Перед рассветом молодые люди уже поднялись и отправились в путь. На востоке собралась гряда тяжелых туч - окрестности обволокло коричневатое сумрачное марево. К полудню из туч по вершинам далеких останцев, сиротливо торчавших над южным горизонтом, начали бить беззвучные молнии, и по равнине, сопровождаемые еле слышными раскатами запоздавшего грома, стали распространяться порывы влажного ветра. Часа через три промчался короткий ливень - пыль улеглась, путники промокли до нитки. Вскоре после этого солнце пробилось через разрывы в облаках, раскинув над землей неуместные ярко-розовые наклонные лучи. Джерд Джемаз шел впереди, приспосабливаясь к темпу заметно хромавшего Кельсе. Шайна и Эльво Глиссам шагали в арьергарде. В других обстоятельствах, если бы отец не погиб и если бы Кельсе не приходилось преодолевать каждый шаг с усилием, требовавшим очевидного напряжения, Шайна могла бы даже радоваться неожиданному приключению.

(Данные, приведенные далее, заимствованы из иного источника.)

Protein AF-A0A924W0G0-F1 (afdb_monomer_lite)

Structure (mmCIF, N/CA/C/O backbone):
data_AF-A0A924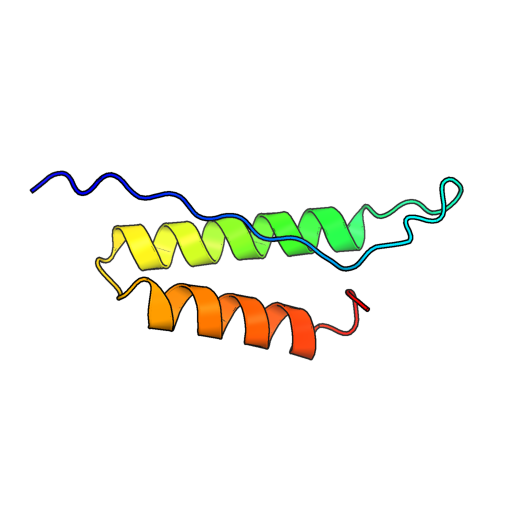W0G0-F1
#
_entry.id   AF-A0A924W0G0-F1
#
loop_
_atom_site.group_PDB
_atom_site.id
_atom_site.type_symbol
_atom_site.label_atom_id
_atom_site.label_alt_id
_atom_site.label_comp_id
_atom_site.label_asym_id
_atom_site.label_entity_id
_atom_site.label_seq_id
_atom_site.pdbx_PDB_ins_code
_atom_site.Cartn_x
_atom_site.Cartn_y
_atom_site.Cartn_z
_atom_site.occupancy
_atom_site.B_iso_or_equiv
_atom_site.auth_seq_id
_atom_site.auth_comp_id
_atom_site.auth_asym_id
_atom_site.auth_atom_id
_atom_site.pdbx_PDB_model_num
ATOM 1 N N . MET A 1 1 ? -18.204 7.873 15.716 1.00 47.75 1 MET A N 1
ATOM 2 C CA . MET A 1 1 ? -16.873 8.486 15.905 1.00 47.75 1 MET A CA 1
ATOM 3 C C . MET A 1 1 ? -16.273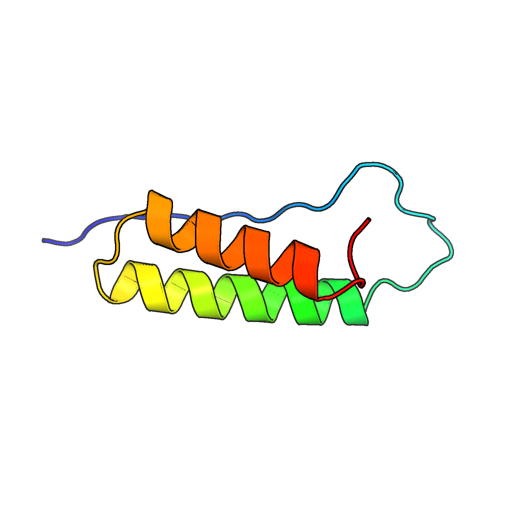 8.694 14.529 1.00 47.75 1 MET A C 1
ATOM 5 O O . MET A 1 1 ? -16.205 7.727 13.786 1.00 47.75 1 MET A O 1
ATOM 9 N N . THR A 1 2 ? -15.921 9.921 14.154 1.00 58.25 2 THR A N 1
ATOM 10 C CA . THR A 1 2 ? -15.173 10.175 12.915 1.00 58.25 2 THR A CA 1
ATOM 11 C C . THR A 1 2 ? -13.688 10.090 13.249 1.00 58.25 2 THR A C 1
ATOM 13 O O . THR A 1 2 ? -13.130 11.017 13.831 1.00 58.25 2 THR A O 1
ATOM 16 N N . SER A 1 3 ? -13.066 8.947 12.979 1.00 77.25 3 SER A N 1
ATOM 17 C CA . SER A 1 3 ? -11.621 8.766 13.110 1.00 77.25 3 SER A CA 1
ATOM 18 C C . SER A 1 3 ? -10.944 9.300 11.851 1.00 77.25 3 SER A C 1
ATOM 20 O O . SER A 1 3 ? -11.114 8.742 10.770 1.00 77.25 3 SER A O 1
ATOM 22 N N . THR A 1 4 ? -10.183 10.384 11.989 1.00 92.12 4 THR A N 1
ATOM 23 C CA . THR A 1 4 ? -9.303 10.866 10.920 1.00 92.12 4 THR A CA 1
ATOM 24 C C . THR A 1 4 ? -8.061 9.985 10.882 1.00 92.12 4 THR A C 1
ATOM 26 O O . THR A 1 4 ? -7.370 9.848 11.891 1.00 92.12 4 THR A O 1
ATOM 29 N N . TRP A 1 5 ? -7.775 9.393 9.729 1.00 95.25 5 TRP A N 1
ATOM 30 C CA . TRP A 1 5 ? -6.587 8.580 9.488 1.00 95.25 5 TRP A CA 1
ATOM 31 C C . TRP A 1 5 ? -5.919 9.006 8.183 1.00 95.25 5 TRP A C 1
ATOM 33 O O . TRP A 1 5 ? -6.540 9.623 7.320 1.00 95.25 5 TRP A O 1
ATOM 43 N N . ALA A 1 6 ? -4.642 8.666 8.055 1.00 96.31 6 ALA A N 1
ATOM 44 C CA . ALA A 1 6 ? -3.869 8.815 6.834 1.00 96.31 6 ALA A CA 1
ATOM 45 C C . ALA A 1 6 ? -2.980 7.581 6.666 1.00 96.31 6 ALA A C 1
ATOM 47 O O . ALA A 1 6 ? -2.569 6.967 7.652 1.00 96.31 6 ALA A O 1
ATOM 48 N N . ILE A 1 7 ? -2.687 7.236 5.418 1.00 96.75 7 ILE A N 1
ATOM 49 C CA . ILE A 1 7 ? -1.747 6.180 5.056 1.00 96.75 7 ILE A CA 1
ATOM 50 C C . ILE A 1 7 ? -0.814 6.715 3.977 1.00 96.75 7 ILE A C 1
ATOM 52 O O . ILE A 1 7 ? -1.237 7.454 3.090 1.00 96.75 7 ILE A O 1
ATOM 56 N N . ALA A 1 8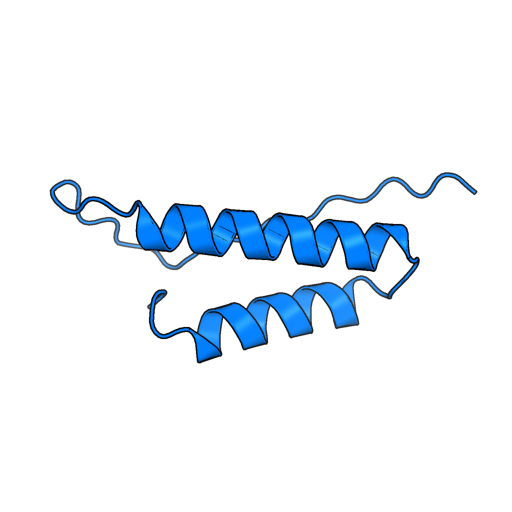 ? 0.457 6.352 4.079 1.00 96.75 8 ALA A N 1
ATOM 57 C CA . ALA A 1 8 ? 1.468 6.642 3.082 1.00 96.75 8 ALA A CA 1
ATOM 58 C C . ALA A 1 8 ? 2.301 5.380 2.858 1.00 96.75 8 ALA A C 1
ATOM 60 O O . ALA A 1 8 ? 2.602 4.660 3.809 1.00 96.75 8 ALA A O 1
ATOM 61 N N . LEU A 1 9 ? 2.667 5.136 1.602 1.00 94.00 9 LEU A N 1
ATOM 62 C CA . LEU A 1 9 ? 3.611 4.102 1.197 1.00 94.00 9 LEU A CA 1
ATOM 63 C C . LEU A 1 9 ? 4.774 4.782 0.483 1.00 94.00 9 LEU A C 1
ATOM 65 O O . LEU A 1 9 ? 4.578 5.766 -0.233 1.00 94.00 9 LEU A O 1
ATOM 69 N N . HIS A 1 10 ? 5.978 4.264 0.684 1.00 90.62 10 HIS A N 1
ATOM 70 C CA . HIS A 1 10 ? 7.160 4.701 -0.040 1.00 90.62 10 HIS A CA 1
ATOM 71 C C . HIS A 1 10 ? 8.016 3.485 -0.394 1.00 90.62 10 HIS A C 1
ATOM 73 O O . HIS A 1 10 ? 8.118 2.544 0.390 1.00 90.62 10 HIS A O 1
ATOM 79 N N . GLY A 1 11 ? 8.634 3.518 -1.574 1.00 83.69 11 GLY A N 1
ATOM 80 C CA . GLY A 1 11 ? 9.701 2.583 -1.928 1.00 83.69 11 GLY A CA 1
ATOM 81 C C . GLY A 1 11 ? 11.047 2.982 -1.309 1.00 83.69 11 GLY A C 1
ATOM 82 O O . GLY A 1 11 ? 11.122 3.867 -0.448 1.00 83.69 11 GLY A O 1
ATOM 83 N N . GLY A 1 12 ? 12.121 2.343 -1.772 1.00 81.31 12 GLY A N 1
ATOM 84 C CA . GLY A 1 12 ? 13.500 2.699 -1.436 1.00 81.31 12 GLY A CA 1
ATOM 85 C C . GLY A 1 12 ? 14.031 3.926 -2.193 1.00 81.31 12 GLY A C 1
ATOM 86 O O . GLY A 1 12 ? 13.387 4.485 -3.082 1.00 81.31 12 GLY A O 1
ATOM 87 N N . ALA A 1 13 ? 15.245 4.356 -1.842 1.00 71.69 13 ALA A N 1
ATOM 88 C CA . ALA A 1 13 ? 15.956 5.409 -2.566 1.00 71.69 13 ALA A CA 1
ATOM 89 C C . ALA A 1 13 ? 16.611 4.853 -3.846 1.00 71.69 13 ALA A C 1
ATOM 91 O O . ALA A 1 13 ? 17.192 3.772 -3.815 1.00 71.69 13 ALA A O 1
ATOM 92 N N . GLY A 1 14 ? 16.578 5.612 -4.953 1.00 69.50 14 GLY A N 1
ATOM 93 C CA . GLY A 1 14 ? 17.300 5.253 -6.188 1.00 69.50 14 GLY A CA 1
ATOM 94 C C . GLY A 1 14 ? 16.482 5.275 -7.481 1.00 69.50 14 GLY A C 1
ATOM 95 O O . GLY A 1 14 ? 16.695 4.425 -8.344 1.00 69.50 14 GLY A O 1
ATOM 96 N N . ALA 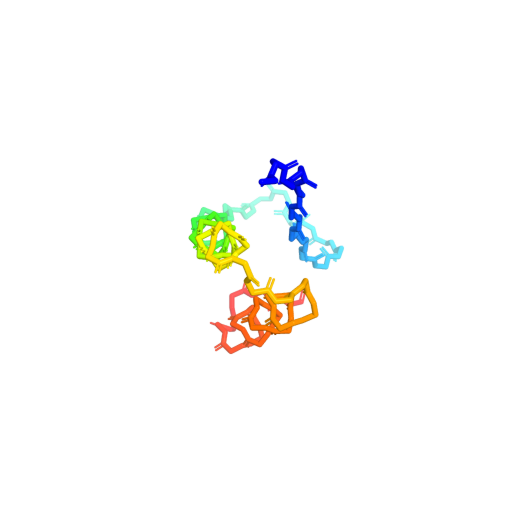A 1 15 ? 15.556 6.227 -7.643 1.00 64.12 15 ALA A N 1
ATOM 97 C CA . ALA A 1 15 ? 14.837 6.393 -8.904 1.00 64.12 15 ALA A CA 1
ATOM 98 C C . ALA A 1 15 ? 15.824 6.603 -10.072 1.00 64.12 15 ALA A C 1
ATOM 100 O O . ALA A 1 15 ? 16.587 7.570 -10.110 1.00 64.12 15 ALA A O 1
ATOM 101 N N . ILE A 1 16 ? 15.807 5.686 -11.036 1.00 70.94 16 ILE A N 1
ATOM 102 C CA . ILE A 1 16 ? 16.550 5.785 -12.287 1.00 70.94 16 ILE A CA 1
ATOM 103 C C . ILE A 1 16 ? 15.719 6.683 -13.200 1.00 70.94 16 ILE A C 1
ATOM 105 O O . ILE A 1 16 ? 14.706 6.247 -13.735 1.00 70.94 16 ILE A O 1
ATOM 109 N N . ALA A 1 17 ? 16.147 7.932 -13.396 1.00 66.00 17 ALA A N 1
ATOM 110 C CA . ALA A 1 17 ? 15.376 8.960 -14.109 1.00 66.00 17 ALA A CA 1
ATOM 111 C C . ALA A 1 17 ? 14.927 8.577 -15.539 1.00 66.00 17 ALA A C 1
ATOM 113 O O . ALA A 1 17 ? 13.973 9.148 -16.054 1.00 66.00 17 ALA A O 1
ATOM 114 N N . ALA A 1 18 ? 15.601 7.617 -16.183 1.00 69.94 18 ALA A N 1
ATOM 115 C CA . ALA A 1 18 ? 15.248 7.120 -17.515 1.00 69.94 18 ALA A CA 1
ATOM 116 C C . ALA A 1 18 ? 14.222 5.966 -17.511 1.00 69.94 18 ALA A C 1
ATOM 118 O O . ALA A 1 18 ? 13.772 5.549 -18.578 1.00 69.94 18 ALA A O 1
ATOM 119 N N . ARG A 1 19 ? 13.870 5.414 -16.342 1.00 77.06 19 ARG A N 1
ATOM 120 C CA . ARG A 1 19 ? 12.907 4.317 -16.209 1.00 77.06 19 ARG A CA 1
ATOM 121 C C . ARG A 1 19 ? 11.510 4.886 -15.981 1.00 77.06 19 ARG A C 1
ATOM 123 O O . ARG A 1 19 ? 11.300 5.691 -15.082 1.00 77.06 19 ARG A O 1
ATOM 130 N N . ALA A 1 20 ? 10.552 4.420 -16.776 1.00 75.69 20 ALA A N 1
ATOM 131 C CA . ALA A 1 20 ? 9.143 4.602 -16.461 1.00 75.69 20 ALA A CA 1
ATOM 132 C C . ALA A 1 20 ? 8.766 3.649 -15.316 1.00 75.69 20 ALA A C 1
ATOM 134 O O . ALA A 1 20 ? 8.976 2.441 -15.434 1.00 75.69 20 ALA A O 1
ATOM 135 N N . TYR A 1 21 ? 8.211 4.195 -14.235 1.00 82.19 21 TYR A N 1
ATOM 136 C CA . TYR A 1 21 ? 7.776 3.457 -13.041 1.00 82.19 21 TYR A CA 1
ATOM 137 C C . TYR A 1 21 ? 6.262 3.222 -13.021 1.00 82.19 21 TYR A C 1
ATOM 139 O O . TYR A 1 21 ? 5.655 3.084 -11.967 1.00 82.19 21 TYR A O 1
ATOM 147 N N . GLN A 1 22 ? 5.625 3.205 -14.194 1.00 89.00 22 GLN A N 1
ATOM 148 C CA . GLN A 1 22 ? 4.167 3.191 -14.287 1.00 89.00 22 GLN A CA 1
ATOM 149 C C . GLN A 1 22 ? 3.549 1.971 -13.584 1.00 89.00 22 GLN A C 1
ATOM 151 O O . GLN A 1 22 ? 2.540 2.105 -12.901 1.00 89.00 22 GLN A O 1
ATOM 156 N N . ARG A 1 23 ? 4.166 0.787 -13.698 1.00 90.19 23 ARG A N 1
ATOM 157 C CA . ARG A 1 23 ? 3.656 -0.426 -13.037 1.00 90.19 23 ARG A CA 1
ATOM 158 C C . ARG A 1 23 ? 3.800 -0.351 -11.521 1.00 90.19 23 ARG A C 1
ATOM 160 O O . ARG A 1 23 ? 2.934 -0.825 -10.795 1.00 90.19 23 ARG A O 1
ATOM 167 N N . GLU A 1 24 ? 4.897 0.219 -11.048 1.00 91.19 24 GLU A N 1
ATOM 168 C CA . GLU A 1 24 ? 5.198 0.427 -9.639 1.00 91.19 24 GLU A CA 1
ATOM 169 C C . GLU A 1 24 ? 4.247 1.462 -9.031 1.00 91.19 24 GLU A C 1
ATOM 171 O O . GLU A 1 24 ? 3.714 1.232 -7.947 1.00 91.19 24 GLU A O 1
ATOM 176 N N . GLU A 1 25 ? 3.974 2.554 -9.749 1.00 91.19 25 GLU A N 1
ATOM 177 C CA . GLU A 1 25 ? 3.012 3.593 -9.371 1.00 91.19 25 GLU A CA 1
ATOM 178 C C . GLU A 1 25 ? 1.577 3.053 -9.331 1.00 91.19 25 GLU A C 1
ATOM 180 O O . GLU A 1 25 ? 0.887 3.232 -8.327 1.00 91.19 25 GLU A O 1
ATOM 185 N N . GLU A 1 26 ? 1.140 2.335 -10.372 1.00 94.75 26 GLU A N 1
ATOM 186 C CA . GLU A 1 26 ? -0.178 1.685 -10.422 1.00 94.75 26 GLU A CA 1
ATOM 187 C C . GLU A 1 26 ? -0.339 0.671 -9.281 1.00 94.75 26 GLU A C 1
ATOM 189 O O . GLU A 1 26 ? -1.374 0.635 -8.611 1.00 94.75 26 GLU A O 1
ATOM 194 N N . HIS A 1 27 ? 0.702 -0.121 -9.011 1.00 95.19 27 HIS A N 1
ATOM 195 C CA . HIS A 1 27 ? 0.696 -1.058 -7.895 1.00 95.19 27 HIS A CA 1
ATOM 196 C C . HIS A 1 27 ? 0.618 -0.330 -6.544 1.00 95.19 27 HIS A C 1
ATOM 198 O O . HIS A 1 27 ? -0.179 -0.710 -5.687 1.00 95.19 27 HIS A O 1
ATOM 204 N N . MET A 1 28 ? 1.394 0.739 -6.348 1.00 95.06 28 MET A N 1
ATOM 205 C CA . MET A 1 28 ? 1.396 1.501 -5.097 1.00 95.06 28 MET A CA 1
ATOM 206 C C . MET A 1 28 ? 0.053 2.205 -4.853 1.00 95.06 28 MET A C 1
ATOM 208 O O . MET A 1 28 ? -0.435 2.206 -3.723 1.00 95.06 28 MET A O 1
ATOM 212 N N . ALA A 1 29 ? -0.588 2.724 -5.905 1.00 96.62 29 ALA A N 1
ATOM 213 C CA . ALA A 1 29 ? -1.941 3.273 -5.837 1.00 96.62 29 ALA A CA 1
ATOM 214 C C . ALA A 1 29 ? -2.968 2.209 -5.411 1.00 96.62 29 ALA A C 1
ATOM 216 O O . ALA A 1 29 ? -3.738 2.436 -4.479 1.00 96.62 29 ALA A O 1
ATOM 217 N N . ALA A 1 30 ? -2.919 1.014 -6.008 1.00 97.88 30 ALA A N 1
ATOM 218 C CA . ALA A 1 30 ? -3.817 -0.084 -5.645 1.00 97.88 30 ALA A CA 1
ATOM 219 C C . ALA A 1 30 ? -3.657 -0.526 -4.177 1.00 97.88 30 ALA A C 1
ATOM 221 O O . ALA A 1 30 ? -4.636 -0.883 -3.515 1.00 97.88 30 ALA A O 1
ATOM 222 N N . LEU A 1 31 ? -2.434 -0.485 -3.639 1.00 98.00 31 LEU A N 1
ATOM 223 C CA . LEU A 1 31 ? -2.190 -0.763 -2.224 1.00 98.00 31 LEU A CA 1
ATOM 224 C C . LEU A 1 31 ? -2.714 0.351 -1.316 1.00 98.00 31 LEU A C 1
ATOM 226 O O . LEU A 1 31 ? -3.333 0.052 -0.297 1.00 98.00 31 LEU A O 1
ATOM 230 N N . LEU A 1 32 ? -2.551 1.622 -1.689 1.00 98.25 32 LEU A N 1
ATOM 231 C CA . LEU A 1 32 ? -3.147 2.734 -0.942 1.00 98.25 32 LEU A CA 1
ATOM 232 C C . LEU A 1 32 ? -4.675 2.611 -0.872 1.00 98.25 32 LEU A C 1
ATOM 234 O O . LEU A 1 32 ? -5.233 2.731 0.220 1.00 98.25 32 LEU A O 1
ATOM 238 N N . ASP A 1 33 ? -5.338 2.280 -1.982 1.00 98.44 33 ASP A N 1
ATOM 239 C CA . ASP A 1 33 ? -6.790 2.056 -2.019 1.00 98.44 33 ASP A CA 1
ATOM 240 C C . ASP A 1 33 ? -7.212 0.892 -1.111 1.00 98.44 33 ASP A C 1
ATOM 242 O O . ASP A 1 33 ? -8.178 0.994 -0.343 1.00 98.44 33 ASP A O 1
ATOM 246 N N . ARG A 1 34 ? -6.457 -0.214 -1.134 1.00 98.50 34 ARG A N 1
ATOM 247 C CA . ARG A 1 34 ? -6.694 -1.363 -0.251 1.00 98.50 34 ARG A CA 1
ATOM 248 C C . ARG A 1 34 ? -6.527 -0.985 1.223 1.00 98.50 34 ARG A C 1
ATOM 250 O O . ARG A 1 34 ? -7.388 -1.326 2.036 1.00 98.50 34 ARG A O 1
ATOM 257 N N . GLY A 1 35 ? -5.451 -0.286 1.576 1.00 98.31 35 GLY A N 1
ATOM 258 C CA . GLY A 1 35 ? -5.175 0.145 2.946 1.00 98.31 35 GLY A CA 1
ATOM 259 C C . GLY A 1 35 ? -6.211 1.146 3.463 1.00 98.31 35 GLY A C 1
ATOM 260 O O . GLY A 1 35 ? -6.710 1.003 4.581 1.00 98.31 35 GLY A O 1
ATOM 261 N N . ALA A 1 36 ? -6.622 2.094 2.620 1.00 97.94 36 ALA A N 1
ATOM 262 C CA . ALA A 1 36 ? -7.716 3.021 2.894 1.00 97.94 36 ALA A CA 1
ATOM 263 C C . ALA A 1 36 ? -9.031 2.280 3.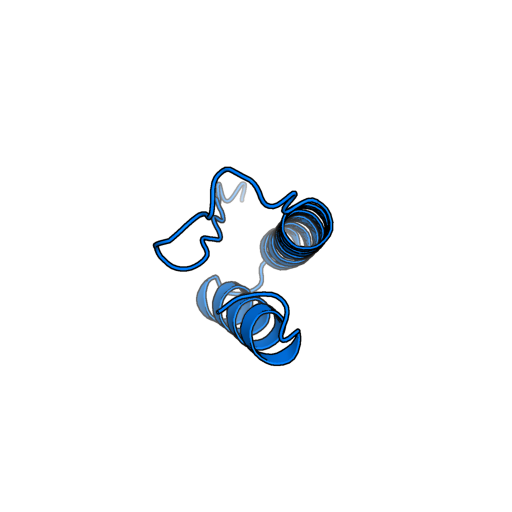185 1.00 97.94 36 ALA A C 1
ATOM 265 O O . ALA A 1 36 ? -9.710 2.582 4.169 1.00 97.94 36 ALA A O 1
ATOM 266 N N . ALA A 1 37 ? -9.370 1.258 2.393 1.00 97.88 37 ALA A N 1
ATOM 267 C CA . ALA A 1 37 ? -10.557 0.437 2.627 1.00 97.88 37 ALA A CA 1
ATOM 268 C C . ALA A 1 37 ? -10.487 -0.347 3.953 1.00 97.88 37 ALA A C 1
ATOM 270 O O . ALA A 1 37 ? -11.501 -0.507 4.637 1.00 97.88 37 ALA A O 1
ATOM 271 N N . MET A 1 38 ? -9.301 -0.821 4.346 1.00 97.94 38 MET A N 1
ATOM 272 C CA . MET A 1 38 ? -9.083 -1.490 5.635 1.00 97.94 38 MET A CA 1
ATOM 273 C C . MET A 1 38 ? -9.253 -0.518 6.815 1.00 97.94 38 MET A C 1
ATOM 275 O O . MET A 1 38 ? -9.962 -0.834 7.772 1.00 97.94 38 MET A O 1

Равнина спускалась к обширной впадине, выложенной бледным сланцем. На дальнем краю виднелась россыпь остроконечных песчаниковых скал, а над ними возвышался зазубренный край эскарпа, состоявшего, наподобие торта, из волнистых розовых, розовато-лиловых и желтовато-коричневых слоев. Шайна воскликнула: "Кельсе, это же Нижний обрыв!"
"Скоро будем дома", - отозвался Кельсе.
Шайна возбужденно обернулась к Эльво Глиссаму: "С этого утеса уже видно Рассветную усадьбу! Начиная оттуда - и до самой окраины Вольводеса - наша земля!"
Глиссам покачал головой - печально и неодобрительно. Шайна взглянула на него с некоторым удивлением, но вспомнила свои слова и рассмеялась. Что можно было сказать? Она не была раскрепостительницей ни по натуре, ни по убеждению... Как совместить любовь к родной земле с виноватым подозрением, нашептывающим, что у нее нет права на эту землю? Кельсе и Джерд Джемаз не испытывали уколов совести. Поддавшись внезапному порыву, Шайна спросила Глиссама: "Если бы Рассветная усадьба принадлежала вам, что бы вы сделали?"
Эльво Глиссам улыбнулся и снова покачал головой: "С чужой собственностью всегда легче расставаться... Хотелось бы верить, что мои принципы возобладали бы над корыстью".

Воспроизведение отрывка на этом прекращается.